### [Task objective]
Look over the lines below. Report each one that includes the string "superfamily".

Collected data

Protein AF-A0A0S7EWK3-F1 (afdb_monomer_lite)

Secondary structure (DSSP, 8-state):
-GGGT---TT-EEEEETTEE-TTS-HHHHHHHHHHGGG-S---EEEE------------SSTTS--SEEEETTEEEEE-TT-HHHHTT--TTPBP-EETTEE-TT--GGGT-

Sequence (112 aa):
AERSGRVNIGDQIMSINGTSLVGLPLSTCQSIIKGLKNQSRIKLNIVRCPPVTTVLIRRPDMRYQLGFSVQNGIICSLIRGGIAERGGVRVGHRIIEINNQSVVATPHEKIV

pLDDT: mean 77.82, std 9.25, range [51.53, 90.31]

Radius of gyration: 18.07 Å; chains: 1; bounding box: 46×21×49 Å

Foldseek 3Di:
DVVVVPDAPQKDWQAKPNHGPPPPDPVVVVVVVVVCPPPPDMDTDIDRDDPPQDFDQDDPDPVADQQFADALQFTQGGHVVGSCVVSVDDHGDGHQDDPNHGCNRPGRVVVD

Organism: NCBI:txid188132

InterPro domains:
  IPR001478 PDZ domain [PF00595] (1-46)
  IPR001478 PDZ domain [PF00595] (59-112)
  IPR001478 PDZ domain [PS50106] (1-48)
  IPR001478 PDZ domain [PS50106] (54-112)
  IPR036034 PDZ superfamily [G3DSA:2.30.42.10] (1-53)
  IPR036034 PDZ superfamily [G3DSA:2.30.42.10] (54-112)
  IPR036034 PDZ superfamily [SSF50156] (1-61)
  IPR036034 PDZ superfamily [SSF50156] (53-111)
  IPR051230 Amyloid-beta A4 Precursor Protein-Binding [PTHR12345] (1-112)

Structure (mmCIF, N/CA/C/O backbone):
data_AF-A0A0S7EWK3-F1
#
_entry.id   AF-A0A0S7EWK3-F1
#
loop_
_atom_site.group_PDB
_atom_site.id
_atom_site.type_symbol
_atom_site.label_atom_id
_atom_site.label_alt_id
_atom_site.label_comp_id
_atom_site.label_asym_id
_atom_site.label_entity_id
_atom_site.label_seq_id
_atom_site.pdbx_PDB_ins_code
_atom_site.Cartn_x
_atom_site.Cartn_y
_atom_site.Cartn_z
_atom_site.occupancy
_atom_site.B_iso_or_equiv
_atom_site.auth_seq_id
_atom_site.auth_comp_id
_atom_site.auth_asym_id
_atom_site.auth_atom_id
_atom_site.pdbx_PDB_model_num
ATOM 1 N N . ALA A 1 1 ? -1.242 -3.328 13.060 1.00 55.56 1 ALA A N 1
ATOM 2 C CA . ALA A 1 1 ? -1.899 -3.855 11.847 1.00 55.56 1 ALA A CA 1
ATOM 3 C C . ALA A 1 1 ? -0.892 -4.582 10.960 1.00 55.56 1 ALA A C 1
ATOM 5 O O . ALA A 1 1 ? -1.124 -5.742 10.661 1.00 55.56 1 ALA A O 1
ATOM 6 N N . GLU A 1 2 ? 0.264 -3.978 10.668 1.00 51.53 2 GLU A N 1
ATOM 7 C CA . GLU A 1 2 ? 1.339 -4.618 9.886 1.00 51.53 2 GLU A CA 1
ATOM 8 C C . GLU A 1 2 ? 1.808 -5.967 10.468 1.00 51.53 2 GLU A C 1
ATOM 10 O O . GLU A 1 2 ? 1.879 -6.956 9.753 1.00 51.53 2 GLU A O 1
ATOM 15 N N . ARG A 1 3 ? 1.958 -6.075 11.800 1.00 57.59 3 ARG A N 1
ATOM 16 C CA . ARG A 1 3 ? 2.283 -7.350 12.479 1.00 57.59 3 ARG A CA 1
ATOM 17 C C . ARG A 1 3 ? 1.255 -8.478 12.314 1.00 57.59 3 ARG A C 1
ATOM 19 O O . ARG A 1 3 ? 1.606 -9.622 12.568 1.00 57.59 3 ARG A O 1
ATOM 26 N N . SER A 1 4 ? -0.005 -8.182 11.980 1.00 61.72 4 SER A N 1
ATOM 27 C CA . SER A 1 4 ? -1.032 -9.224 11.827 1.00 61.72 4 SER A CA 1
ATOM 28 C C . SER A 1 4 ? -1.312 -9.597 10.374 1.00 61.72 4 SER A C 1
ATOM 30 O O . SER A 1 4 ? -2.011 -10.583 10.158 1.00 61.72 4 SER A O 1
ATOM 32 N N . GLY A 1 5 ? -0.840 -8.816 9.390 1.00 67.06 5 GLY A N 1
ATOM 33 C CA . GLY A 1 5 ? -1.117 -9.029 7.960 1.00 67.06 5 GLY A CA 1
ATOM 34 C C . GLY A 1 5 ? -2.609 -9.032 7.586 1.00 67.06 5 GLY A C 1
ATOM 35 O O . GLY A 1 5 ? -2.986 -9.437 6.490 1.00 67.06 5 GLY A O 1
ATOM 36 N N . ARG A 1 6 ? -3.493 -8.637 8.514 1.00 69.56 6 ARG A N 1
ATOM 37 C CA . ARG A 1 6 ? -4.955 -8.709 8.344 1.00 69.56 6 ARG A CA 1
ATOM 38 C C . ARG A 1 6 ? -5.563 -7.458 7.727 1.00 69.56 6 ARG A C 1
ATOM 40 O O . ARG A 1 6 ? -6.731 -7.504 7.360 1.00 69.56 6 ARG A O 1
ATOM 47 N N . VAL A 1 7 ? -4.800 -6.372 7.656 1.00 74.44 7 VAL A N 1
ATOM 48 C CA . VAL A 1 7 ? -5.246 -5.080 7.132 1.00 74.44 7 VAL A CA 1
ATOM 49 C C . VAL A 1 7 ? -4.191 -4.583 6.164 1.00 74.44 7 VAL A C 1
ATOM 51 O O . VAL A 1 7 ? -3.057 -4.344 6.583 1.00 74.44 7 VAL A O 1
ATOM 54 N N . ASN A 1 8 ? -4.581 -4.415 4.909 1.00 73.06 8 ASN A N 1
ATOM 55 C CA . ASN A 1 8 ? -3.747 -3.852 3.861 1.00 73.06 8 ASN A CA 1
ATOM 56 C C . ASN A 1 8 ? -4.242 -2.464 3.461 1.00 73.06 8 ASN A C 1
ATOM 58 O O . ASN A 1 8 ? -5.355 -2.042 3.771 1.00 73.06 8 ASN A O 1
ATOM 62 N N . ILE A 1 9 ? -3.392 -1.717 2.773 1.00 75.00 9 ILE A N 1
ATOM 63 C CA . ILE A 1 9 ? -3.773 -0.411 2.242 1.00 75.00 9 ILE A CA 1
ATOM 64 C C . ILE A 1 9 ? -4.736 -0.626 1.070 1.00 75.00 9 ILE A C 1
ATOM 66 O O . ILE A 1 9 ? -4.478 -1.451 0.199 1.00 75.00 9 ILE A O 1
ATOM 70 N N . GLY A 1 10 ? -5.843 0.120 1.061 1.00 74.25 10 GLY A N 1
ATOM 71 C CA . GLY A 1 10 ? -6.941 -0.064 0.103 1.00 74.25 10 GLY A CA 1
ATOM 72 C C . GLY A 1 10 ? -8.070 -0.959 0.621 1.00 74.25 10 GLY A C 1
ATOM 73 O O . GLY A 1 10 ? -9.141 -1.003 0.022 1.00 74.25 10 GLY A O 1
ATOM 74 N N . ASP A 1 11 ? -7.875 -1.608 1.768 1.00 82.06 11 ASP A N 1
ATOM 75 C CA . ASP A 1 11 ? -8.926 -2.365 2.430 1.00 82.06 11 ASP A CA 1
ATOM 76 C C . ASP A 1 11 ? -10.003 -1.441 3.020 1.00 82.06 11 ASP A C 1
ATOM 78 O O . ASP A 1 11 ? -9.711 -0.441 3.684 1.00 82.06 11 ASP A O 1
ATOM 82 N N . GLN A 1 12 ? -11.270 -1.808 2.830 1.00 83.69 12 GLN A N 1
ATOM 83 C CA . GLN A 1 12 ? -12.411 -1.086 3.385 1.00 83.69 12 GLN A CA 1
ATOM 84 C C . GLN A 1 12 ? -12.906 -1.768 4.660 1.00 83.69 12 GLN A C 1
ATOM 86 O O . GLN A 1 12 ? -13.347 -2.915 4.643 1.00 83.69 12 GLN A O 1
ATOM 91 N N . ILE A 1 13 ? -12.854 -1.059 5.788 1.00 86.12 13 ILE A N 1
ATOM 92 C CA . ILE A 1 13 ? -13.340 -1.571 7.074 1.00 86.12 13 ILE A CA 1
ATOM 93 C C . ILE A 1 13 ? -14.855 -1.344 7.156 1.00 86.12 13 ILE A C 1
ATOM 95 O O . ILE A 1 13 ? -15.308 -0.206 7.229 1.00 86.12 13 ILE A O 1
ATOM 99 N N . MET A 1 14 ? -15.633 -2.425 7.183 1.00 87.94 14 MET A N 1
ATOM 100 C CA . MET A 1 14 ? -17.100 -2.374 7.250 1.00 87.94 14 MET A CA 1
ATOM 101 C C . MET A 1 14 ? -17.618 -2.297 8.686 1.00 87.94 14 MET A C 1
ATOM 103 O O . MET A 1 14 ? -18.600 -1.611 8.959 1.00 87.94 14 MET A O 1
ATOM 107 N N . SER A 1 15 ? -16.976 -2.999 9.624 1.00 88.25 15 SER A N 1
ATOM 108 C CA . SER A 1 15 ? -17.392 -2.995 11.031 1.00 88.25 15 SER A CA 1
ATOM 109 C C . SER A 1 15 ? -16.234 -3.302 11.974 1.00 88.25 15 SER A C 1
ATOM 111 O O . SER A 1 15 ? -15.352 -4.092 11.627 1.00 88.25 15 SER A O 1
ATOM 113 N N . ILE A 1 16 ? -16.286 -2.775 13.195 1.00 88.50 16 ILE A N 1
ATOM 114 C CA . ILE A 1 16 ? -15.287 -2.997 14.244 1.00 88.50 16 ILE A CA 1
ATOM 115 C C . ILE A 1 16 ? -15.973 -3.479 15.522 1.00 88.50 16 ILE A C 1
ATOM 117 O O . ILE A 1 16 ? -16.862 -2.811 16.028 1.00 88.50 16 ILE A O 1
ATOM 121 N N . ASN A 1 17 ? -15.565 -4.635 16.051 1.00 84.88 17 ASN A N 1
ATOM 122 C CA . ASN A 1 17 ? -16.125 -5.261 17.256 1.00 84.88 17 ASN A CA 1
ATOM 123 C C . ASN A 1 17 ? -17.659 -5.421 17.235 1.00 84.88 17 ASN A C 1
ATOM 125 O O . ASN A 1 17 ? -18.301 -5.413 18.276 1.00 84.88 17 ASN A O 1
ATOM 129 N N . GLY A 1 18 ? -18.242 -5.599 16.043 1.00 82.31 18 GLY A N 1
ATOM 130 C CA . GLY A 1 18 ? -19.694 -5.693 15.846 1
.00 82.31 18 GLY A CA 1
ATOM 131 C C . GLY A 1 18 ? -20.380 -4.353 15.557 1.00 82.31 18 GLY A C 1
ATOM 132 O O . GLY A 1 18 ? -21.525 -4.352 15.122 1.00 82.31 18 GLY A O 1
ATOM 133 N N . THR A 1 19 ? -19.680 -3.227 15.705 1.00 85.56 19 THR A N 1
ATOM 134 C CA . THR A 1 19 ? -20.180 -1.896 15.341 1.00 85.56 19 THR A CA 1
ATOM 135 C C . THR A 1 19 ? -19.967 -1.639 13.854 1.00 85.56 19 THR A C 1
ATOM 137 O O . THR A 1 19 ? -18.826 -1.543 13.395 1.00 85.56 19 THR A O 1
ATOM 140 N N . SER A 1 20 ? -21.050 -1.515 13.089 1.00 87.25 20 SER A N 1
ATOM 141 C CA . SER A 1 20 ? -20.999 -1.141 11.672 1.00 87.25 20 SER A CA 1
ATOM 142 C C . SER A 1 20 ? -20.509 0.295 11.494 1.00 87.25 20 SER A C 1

### [Written reply]
  IPR036034 PDZ superfamily [G3DSA:2.30.42.10] (1-53)
  IPR036034 PDZ superfamily [G3DSA:2.30.42.10] (54-112)
  IPR036034 PDZ superfamily [SSF50156] (1-61)
  IPR036034 PDZ superfamily [SSF50156] (53-111)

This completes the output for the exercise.